[Task to complete]
Which lines below fall between the one containing "ATOM 2 C CA" and the one containing "ATOM 53 C CA"? Repeat them exactly, counting both of those lines, and add nothing else.

::::::::::

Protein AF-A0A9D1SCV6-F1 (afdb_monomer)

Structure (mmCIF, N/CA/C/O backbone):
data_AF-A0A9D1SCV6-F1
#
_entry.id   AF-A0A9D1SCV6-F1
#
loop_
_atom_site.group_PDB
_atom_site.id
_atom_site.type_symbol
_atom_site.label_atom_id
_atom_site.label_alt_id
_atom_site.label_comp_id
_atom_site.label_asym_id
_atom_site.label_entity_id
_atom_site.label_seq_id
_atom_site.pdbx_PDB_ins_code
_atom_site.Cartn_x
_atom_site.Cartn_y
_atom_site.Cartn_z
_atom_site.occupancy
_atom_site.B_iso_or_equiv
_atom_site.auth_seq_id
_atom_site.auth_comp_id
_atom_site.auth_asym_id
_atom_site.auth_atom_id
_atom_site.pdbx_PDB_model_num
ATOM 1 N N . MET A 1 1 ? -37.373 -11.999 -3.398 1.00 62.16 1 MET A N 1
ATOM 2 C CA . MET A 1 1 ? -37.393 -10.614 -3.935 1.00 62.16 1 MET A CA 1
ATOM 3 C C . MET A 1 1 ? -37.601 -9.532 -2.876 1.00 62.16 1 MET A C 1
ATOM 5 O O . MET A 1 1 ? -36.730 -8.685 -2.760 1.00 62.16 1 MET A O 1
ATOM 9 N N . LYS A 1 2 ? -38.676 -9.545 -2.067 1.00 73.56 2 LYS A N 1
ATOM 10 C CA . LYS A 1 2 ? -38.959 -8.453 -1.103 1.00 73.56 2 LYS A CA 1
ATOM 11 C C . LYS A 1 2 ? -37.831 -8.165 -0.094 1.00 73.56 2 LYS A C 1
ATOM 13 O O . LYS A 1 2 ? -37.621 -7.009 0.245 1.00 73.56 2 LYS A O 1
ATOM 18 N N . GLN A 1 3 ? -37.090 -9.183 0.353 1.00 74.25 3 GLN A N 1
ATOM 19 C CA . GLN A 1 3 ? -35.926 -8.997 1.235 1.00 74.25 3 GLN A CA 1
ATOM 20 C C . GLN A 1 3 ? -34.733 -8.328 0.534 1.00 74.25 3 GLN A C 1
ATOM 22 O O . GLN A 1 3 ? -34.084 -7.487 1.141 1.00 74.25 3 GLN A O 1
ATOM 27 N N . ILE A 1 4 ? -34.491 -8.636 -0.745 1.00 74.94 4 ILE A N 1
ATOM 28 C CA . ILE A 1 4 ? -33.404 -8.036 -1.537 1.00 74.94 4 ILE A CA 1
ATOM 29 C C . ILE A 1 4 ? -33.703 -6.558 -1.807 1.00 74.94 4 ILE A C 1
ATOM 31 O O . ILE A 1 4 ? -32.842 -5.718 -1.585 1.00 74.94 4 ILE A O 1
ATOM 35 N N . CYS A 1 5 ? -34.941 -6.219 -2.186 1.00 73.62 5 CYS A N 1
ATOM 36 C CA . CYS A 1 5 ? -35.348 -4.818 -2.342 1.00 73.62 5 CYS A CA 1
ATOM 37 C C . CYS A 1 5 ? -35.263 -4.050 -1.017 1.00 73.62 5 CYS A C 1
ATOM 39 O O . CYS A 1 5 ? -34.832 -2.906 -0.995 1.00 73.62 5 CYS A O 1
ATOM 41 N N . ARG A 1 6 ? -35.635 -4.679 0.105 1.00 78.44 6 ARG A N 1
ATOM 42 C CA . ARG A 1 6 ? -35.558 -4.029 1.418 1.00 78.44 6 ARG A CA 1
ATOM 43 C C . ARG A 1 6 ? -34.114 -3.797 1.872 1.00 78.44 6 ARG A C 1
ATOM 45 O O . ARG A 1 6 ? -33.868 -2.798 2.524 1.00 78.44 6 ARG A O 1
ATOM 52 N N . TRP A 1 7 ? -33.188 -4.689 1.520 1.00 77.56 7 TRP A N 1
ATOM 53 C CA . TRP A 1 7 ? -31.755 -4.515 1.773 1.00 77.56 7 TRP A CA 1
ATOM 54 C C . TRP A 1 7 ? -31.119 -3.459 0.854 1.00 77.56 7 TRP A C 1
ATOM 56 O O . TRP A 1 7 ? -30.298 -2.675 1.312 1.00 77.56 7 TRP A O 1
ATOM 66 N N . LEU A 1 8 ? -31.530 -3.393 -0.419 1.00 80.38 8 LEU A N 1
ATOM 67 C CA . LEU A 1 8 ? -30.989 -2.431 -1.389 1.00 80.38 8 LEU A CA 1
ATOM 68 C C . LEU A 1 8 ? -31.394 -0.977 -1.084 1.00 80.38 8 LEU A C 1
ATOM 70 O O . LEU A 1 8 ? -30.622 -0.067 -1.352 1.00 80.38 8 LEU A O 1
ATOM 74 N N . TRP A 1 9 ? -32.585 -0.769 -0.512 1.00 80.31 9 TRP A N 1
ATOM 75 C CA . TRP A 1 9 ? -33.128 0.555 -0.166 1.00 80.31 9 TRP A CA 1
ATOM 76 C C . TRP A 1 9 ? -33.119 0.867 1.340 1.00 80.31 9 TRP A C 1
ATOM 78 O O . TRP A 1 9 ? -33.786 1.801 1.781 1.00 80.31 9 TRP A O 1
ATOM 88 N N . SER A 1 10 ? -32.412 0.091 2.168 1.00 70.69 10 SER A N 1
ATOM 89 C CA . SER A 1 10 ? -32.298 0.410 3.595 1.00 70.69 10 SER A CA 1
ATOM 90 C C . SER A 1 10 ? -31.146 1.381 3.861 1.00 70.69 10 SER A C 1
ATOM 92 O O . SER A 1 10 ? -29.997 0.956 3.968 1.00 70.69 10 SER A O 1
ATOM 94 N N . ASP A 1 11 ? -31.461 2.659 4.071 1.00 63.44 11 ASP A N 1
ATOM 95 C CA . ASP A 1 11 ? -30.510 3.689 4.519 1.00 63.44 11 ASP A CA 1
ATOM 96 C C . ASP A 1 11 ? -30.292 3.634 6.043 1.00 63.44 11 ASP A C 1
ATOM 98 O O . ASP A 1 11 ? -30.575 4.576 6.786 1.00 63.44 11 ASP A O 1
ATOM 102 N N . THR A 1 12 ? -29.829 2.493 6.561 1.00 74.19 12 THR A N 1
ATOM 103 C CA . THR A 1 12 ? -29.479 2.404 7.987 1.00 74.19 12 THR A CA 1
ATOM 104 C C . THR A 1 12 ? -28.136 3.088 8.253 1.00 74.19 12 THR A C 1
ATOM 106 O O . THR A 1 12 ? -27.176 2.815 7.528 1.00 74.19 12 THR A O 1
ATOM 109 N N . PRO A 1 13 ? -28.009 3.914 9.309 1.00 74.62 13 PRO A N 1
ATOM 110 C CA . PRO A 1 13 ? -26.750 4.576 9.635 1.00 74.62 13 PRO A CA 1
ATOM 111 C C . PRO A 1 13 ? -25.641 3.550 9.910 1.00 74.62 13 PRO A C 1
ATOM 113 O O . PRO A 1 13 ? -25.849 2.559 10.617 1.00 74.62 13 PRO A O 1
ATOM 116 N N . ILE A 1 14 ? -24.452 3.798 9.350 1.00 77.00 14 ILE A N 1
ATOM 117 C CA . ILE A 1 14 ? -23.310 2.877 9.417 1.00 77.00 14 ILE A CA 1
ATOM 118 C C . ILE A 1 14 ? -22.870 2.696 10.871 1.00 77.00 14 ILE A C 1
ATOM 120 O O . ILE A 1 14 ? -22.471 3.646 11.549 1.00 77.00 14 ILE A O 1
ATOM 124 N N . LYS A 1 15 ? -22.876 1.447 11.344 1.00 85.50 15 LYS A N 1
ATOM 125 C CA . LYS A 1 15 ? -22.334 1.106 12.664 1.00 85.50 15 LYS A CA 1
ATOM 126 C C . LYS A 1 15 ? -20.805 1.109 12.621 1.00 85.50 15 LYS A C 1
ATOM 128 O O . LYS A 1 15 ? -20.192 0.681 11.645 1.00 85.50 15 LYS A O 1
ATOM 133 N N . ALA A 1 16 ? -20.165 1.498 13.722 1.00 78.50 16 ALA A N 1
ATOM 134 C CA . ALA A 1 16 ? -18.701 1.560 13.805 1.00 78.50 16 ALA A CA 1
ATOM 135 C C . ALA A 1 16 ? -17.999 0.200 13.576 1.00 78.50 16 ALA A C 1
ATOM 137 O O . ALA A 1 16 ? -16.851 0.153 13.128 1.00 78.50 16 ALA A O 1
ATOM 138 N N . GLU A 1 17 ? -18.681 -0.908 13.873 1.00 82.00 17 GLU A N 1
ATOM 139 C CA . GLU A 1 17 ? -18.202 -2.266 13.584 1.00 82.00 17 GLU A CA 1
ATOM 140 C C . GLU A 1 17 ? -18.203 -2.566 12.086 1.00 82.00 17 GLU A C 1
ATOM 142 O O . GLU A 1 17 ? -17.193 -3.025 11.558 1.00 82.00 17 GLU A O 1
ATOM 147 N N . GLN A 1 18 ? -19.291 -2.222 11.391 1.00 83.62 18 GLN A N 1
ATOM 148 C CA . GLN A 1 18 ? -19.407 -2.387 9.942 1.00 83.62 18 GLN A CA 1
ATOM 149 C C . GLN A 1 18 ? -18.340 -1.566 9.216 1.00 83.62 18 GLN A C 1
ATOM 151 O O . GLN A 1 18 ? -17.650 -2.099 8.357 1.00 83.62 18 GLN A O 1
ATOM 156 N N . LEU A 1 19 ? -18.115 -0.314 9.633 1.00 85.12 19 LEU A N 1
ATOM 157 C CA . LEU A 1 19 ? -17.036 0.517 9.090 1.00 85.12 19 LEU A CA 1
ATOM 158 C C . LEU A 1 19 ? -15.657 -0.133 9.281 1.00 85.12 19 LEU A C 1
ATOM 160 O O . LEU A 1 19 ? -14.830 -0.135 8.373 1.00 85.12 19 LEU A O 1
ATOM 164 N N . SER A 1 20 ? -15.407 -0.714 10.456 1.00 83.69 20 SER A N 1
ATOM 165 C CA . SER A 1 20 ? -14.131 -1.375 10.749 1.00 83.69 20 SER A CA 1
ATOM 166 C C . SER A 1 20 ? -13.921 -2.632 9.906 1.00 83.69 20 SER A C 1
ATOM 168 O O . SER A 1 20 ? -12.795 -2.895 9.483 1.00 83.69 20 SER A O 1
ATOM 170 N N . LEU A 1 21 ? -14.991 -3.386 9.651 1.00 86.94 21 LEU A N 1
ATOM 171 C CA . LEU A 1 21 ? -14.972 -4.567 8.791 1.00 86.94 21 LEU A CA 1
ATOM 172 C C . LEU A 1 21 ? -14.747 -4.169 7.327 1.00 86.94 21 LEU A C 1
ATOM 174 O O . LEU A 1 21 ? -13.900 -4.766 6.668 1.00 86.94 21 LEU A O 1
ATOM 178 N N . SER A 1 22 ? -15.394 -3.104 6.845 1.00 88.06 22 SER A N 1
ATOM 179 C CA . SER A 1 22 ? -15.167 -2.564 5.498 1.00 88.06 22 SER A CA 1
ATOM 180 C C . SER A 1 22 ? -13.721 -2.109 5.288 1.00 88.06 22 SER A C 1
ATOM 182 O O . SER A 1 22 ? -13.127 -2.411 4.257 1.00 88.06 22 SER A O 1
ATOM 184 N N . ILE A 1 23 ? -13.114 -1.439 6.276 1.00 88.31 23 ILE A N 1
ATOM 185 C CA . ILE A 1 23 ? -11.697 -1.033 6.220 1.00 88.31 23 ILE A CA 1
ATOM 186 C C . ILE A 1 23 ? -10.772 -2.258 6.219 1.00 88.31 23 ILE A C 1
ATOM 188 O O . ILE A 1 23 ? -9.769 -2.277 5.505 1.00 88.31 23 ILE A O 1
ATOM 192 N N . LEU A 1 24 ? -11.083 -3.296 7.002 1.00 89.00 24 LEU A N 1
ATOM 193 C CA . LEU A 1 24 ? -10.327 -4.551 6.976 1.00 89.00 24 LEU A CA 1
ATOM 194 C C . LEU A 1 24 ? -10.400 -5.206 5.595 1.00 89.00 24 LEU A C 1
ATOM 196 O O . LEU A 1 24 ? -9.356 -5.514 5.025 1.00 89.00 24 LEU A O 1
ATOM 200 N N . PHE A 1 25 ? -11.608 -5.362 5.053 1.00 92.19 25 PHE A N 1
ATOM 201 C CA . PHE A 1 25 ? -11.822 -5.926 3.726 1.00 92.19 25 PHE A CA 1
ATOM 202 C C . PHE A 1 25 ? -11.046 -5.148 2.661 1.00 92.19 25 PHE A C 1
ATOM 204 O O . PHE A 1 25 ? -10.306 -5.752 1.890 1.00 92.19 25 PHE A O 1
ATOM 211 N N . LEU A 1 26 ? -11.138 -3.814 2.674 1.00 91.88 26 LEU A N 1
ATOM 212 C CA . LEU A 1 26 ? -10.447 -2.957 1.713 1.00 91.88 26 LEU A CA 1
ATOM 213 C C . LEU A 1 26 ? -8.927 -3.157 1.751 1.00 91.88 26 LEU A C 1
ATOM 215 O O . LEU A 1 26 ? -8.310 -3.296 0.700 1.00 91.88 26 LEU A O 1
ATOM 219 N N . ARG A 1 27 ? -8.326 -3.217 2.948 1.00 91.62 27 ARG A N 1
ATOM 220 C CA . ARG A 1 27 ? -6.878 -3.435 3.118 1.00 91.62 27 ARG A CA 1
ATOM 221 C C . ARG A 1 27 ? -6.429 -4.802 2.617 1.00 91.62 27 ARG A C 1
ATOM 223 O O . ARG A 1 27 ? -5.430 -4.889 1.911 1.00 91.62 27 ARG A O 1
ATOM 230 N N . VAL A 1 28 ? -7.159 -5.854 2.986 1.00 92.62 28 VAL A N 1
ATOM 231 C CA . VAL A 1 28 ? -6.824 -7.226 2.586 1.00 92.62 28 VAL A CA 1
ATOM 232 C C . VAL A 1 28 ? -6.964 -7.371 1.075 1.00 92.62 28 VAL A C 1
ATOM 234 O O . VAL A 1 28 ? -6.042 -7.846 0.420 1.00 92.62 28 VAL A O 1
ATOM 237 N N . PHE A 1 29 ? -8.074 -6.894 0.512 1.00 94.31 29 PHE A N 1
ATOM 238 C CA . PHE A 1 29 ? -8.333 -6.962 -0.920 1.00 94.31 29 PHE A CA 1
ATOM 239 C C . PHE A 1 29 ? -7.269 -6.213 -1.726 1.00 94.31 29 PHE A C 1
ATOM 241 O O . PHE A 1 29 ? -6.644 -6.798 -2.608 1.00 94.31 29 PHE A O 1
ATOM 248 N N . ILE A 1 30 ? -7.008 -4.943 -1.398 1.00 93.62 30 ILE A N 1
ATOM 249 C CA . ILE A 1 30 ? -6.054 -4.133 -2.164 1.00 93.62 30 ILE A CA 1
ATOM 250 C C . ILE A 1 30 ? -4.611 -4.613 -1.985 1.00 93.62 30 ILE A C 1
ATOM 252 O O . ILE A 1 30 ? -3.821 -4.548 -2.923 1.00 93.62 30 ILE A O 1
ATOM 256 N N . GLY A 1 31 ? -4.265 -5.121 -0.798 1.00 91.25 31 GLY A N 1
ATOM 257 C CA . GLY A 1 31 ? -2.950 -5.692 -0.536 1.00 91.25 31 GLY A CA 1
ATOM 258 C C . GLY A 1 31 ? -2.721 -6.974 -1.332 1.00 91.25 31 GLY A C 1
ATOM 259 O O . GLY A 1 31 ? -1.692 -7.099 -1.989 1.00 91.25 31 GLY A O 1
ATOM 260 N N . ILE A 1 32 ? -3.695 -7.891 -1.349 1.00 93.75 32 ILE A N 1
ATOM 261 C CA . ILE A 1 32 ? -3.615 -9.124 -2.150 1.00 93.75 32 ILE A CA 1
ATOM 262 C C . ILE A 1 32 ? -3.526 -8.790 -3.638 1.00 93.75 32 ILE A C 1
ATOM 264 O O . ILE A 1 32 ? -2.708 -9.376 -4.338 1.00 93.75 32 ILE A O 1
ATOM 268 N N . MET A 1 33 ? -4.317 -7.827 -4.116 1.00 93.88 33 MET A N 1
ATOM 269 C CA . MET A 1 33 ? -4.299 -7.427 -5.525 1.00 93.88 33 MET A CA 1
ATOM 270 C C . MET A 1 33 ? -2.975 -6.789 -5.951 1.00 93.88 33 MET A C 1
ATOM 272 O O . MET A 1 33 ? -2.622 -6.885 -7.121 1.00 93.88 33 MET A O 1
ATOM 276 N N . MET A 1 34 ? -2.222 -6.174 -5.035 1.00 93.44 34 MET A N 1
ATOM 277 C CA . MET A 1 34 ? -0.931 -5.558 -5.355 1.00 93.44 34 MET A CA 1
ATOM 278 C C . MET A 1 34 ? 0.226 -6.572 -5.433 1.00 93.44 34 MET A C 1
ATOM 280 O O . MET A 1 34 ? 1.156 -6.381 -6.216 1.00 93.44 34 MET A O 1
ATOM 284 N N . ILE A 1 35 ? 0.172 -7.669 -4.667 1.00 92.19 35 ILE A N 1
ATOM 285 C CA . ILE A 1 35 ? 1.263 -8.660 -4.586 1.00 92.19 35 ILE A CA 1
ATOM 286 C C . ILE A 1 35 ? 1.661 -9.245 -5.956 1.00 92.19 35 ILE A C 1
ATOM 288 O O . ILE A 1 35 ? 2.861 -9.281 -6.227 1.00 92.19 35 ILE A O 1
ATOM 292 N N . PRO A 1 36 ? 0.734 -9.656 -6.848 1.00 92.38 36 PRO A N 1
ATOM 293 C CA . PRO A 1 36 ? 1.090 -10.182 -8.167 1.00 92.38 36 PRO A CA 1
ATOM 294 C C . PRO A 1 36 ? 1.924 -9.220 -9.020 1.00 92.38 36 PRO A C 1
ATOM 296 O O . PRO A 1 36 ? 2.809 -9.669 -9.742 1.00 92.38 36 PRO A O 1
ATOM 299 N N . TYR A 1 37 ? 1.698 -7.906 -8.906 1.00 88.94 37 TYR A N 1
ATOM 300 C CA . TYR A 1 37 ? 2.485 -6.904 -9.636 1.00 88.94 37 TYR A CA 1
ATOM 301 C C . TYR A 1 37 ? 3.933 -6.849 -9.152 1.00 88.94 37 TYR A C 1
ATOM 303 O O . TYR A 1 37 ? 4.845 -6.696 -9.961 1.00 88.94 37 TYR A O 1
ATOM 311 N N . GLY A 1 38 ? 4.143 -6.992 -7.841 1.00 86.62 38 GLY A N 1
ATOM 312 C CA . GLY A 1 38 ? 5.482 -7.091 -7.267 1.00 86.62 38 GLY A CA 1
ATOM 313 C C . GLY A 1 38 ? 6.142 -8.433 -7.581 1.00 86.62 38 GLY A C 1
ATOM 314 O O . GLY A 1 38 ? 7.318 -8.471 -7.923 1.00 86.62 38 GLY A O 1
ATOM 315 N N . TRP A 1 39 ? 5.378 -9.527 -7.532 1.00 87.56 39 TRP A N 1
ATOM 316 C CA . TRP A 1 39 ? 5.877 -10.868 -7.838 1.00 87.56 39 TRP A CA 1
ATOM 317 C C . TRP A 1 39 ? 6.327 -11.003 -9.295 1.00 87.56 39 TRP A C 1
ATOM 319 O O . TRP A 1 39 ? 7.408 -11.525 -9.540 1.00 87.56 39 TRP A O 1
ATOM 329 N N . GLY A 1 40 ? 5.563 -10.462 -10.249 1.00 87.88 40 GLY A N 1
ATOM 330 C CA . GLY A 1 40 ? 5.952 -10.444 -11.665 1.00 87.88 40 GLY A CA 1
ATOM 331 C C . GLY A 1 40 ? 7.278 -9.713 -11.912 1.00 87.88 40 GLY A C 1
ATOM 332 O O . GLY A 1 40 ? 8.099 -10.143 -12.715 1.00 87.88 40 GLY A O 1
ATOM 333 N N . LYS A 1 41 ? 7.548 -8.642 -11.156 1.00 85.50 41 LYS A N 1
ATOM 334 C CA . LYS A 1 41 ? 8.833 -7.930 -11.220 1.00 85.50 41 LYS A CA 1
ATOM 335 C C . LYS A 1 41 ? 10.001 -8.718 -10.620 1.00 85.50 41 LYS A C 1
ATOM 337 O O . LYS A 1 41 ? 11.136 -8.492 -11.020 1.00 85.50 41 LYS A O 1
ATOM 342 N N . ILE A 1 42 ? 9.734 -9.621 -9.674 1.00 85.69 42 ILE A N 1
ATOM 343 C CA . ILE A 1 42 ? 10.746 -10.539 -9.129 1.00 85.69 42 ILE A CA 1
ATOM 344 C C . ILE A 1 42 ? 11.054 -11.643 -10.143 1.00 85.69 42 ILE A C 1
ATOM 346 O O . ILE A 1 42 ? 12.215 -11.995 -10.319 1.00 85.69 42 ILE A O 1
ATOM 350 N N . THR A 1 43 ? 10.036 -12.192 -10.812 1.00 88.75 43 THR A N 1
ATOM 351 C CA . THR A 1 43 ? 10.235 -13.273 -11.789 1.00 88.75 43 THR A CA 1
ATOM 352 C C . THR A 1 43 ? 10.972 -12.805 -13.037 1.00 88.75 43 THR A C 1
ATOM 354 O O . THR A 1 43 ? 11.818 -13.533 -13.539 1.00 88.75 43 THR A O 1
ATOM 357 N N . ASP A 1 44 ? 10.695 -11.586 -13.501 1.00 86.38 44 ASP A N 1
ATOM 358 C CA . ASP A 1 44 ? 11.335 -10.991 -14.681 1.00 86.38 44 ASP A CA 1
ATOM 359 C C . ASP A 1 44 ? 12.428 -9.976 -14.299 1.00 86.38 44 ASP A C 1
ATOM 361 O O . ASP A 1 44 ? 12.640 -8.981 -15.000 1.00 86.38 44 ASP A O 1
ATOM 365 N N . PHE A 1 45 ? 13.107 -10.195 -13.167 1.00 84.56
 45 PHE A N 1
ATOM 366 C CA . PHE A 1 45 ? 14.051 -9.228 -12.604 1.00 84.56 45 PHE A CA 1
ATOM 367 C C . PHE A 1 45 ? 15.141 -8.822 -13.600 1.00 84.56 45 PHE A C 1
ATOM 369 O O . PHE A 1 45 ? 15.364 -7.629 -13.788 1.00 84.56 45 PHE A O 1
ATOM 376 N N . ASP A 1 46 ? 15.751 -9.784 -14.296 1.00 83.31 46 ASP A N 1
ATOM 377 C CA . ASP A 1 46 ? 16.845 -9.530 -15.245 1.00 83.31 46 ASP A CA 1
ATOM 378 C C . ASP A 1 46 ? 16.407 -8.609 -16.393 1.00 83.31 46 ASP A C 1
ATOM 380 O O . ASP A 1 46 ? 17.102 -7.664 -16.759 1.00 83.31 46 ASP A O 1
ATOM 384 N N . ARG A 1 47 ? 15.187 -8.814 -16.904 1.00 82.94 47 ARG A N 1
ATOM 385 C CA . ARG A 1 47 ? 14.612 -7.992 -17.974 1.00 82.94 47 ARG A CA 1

::::::::::

[Exercise answer]
ATOM 2 C CA . MET A 1 1 ? -37.393 -10.614 -3.935 1.00 62.16 1 MET A CA 1
ATOM 3 C C . MET A 1 1 ? -37.601 -9.532 -2.876 1.00 62.16 1 MET A C 1
ATOM 5 O O . MET A 1 1 ? -36.730 -8.685 -2.760 1.00 62.16 1 MET A O 1
ATOM 9 N N . LYS A 1 2 ? -38.676 -9.545 -2.067 1.00 73.56 2 LYS A N 1
ATOM 10 C CA . LYS A 1 2 ? -38.959 -8.453 -1.103 1.00 73.56 2 LYS A CA 1
ATOM 11 C C . LYS A 1 2 ? -37.831 -8.165 -0.094 1.00 73.56 2 LYS A C 1
ATOM 13 O O . LYS A 1 2 ? -37.621 -7.009 0.245 1.00 73.56 2 LYS A O 1
ATOM 18 N N . GLN A 1 3 ? -37.090 -9.183 0.353 1.00 74.25 3 GLN A N 1
ATOM 19 C CA . GLN A 1 3 ? -35.926 -8.997 1.235 1.00 74.25 3 GLN A CA 1
ATOM 20 C C . GLN A 1 3 ? -34.733 -8.328 0.534 1.00 74.25 3 GLN A C 1
ATOM 22 O O . GLN A 1 3 ? -34.084 -7.487 1.141 1.00 74.25 3 GLN A O 1
ATOM 27 N N . ILE A 1 4 ? -34.491 -8.636 -0.745 1.00 74.94 4 ILE A N 1
ATOM 28 C CA . ILE A 1 4 ? -33.404 -8.036 -1.537 1.00 74.94 4 ILE A CA 1
ATOM 29 C C . ILE A 1 4 ? -33.703 -6.558 -1.807 1.00 74.94 4 ILE A C 1
ATOM 31 O O . ILE A 1 4 ? -32.842 -5.718 -1.585 1.00 74.94 4 ILE A O 1
ATOM 35 N N . CYS A 1 5 ? -34.941 -6.219 -2.186 1.00 73.62 5 CYS A N 1
ATOM 36 C CA . CYS A 1 5 ? -35.348 -4.818 -2.342 1.00 73.62 5 CYS A CA 1
ATOM 37 C C . CYS A 1 5 ? -35.263 -4.050 -1.017 1.00 73.62 5 CYS A C 1
ATOM 39 O O . CYS A 1 5 ? -34.832 -2.906 -0.995 1.00 73.62 5 CYS A O 1
ATOM 41 N N . ARG A 1 6 ? -35.635 -4.679 0.105 1.00 78.44 6 ARG A N 1
ATOM 42 C CA . ARG A 1 6 ? -35.558 -4.029 1.418 1.00 78.44 6 ARG A CA 1
ATOM 43 C C . ARG A 1 6 ? -34.114 -3.797 1.872 1.00 78.44 6 ARG A C 1
ATOM 45 O O . ARG A 1 6 ? -33.868 -2.798 2.524 1.00 78.44 6 ARG A O 1
ATOM 52 N N . TRP A 1 7 ? -33.188 -4.689 1.520 1.00 77.56 7 TRP A N 1
ATOM 53 C CA . TRP A 1 7 ? -31.755 -4.515 1.773 1.00 77.56 7 TRP A CA 1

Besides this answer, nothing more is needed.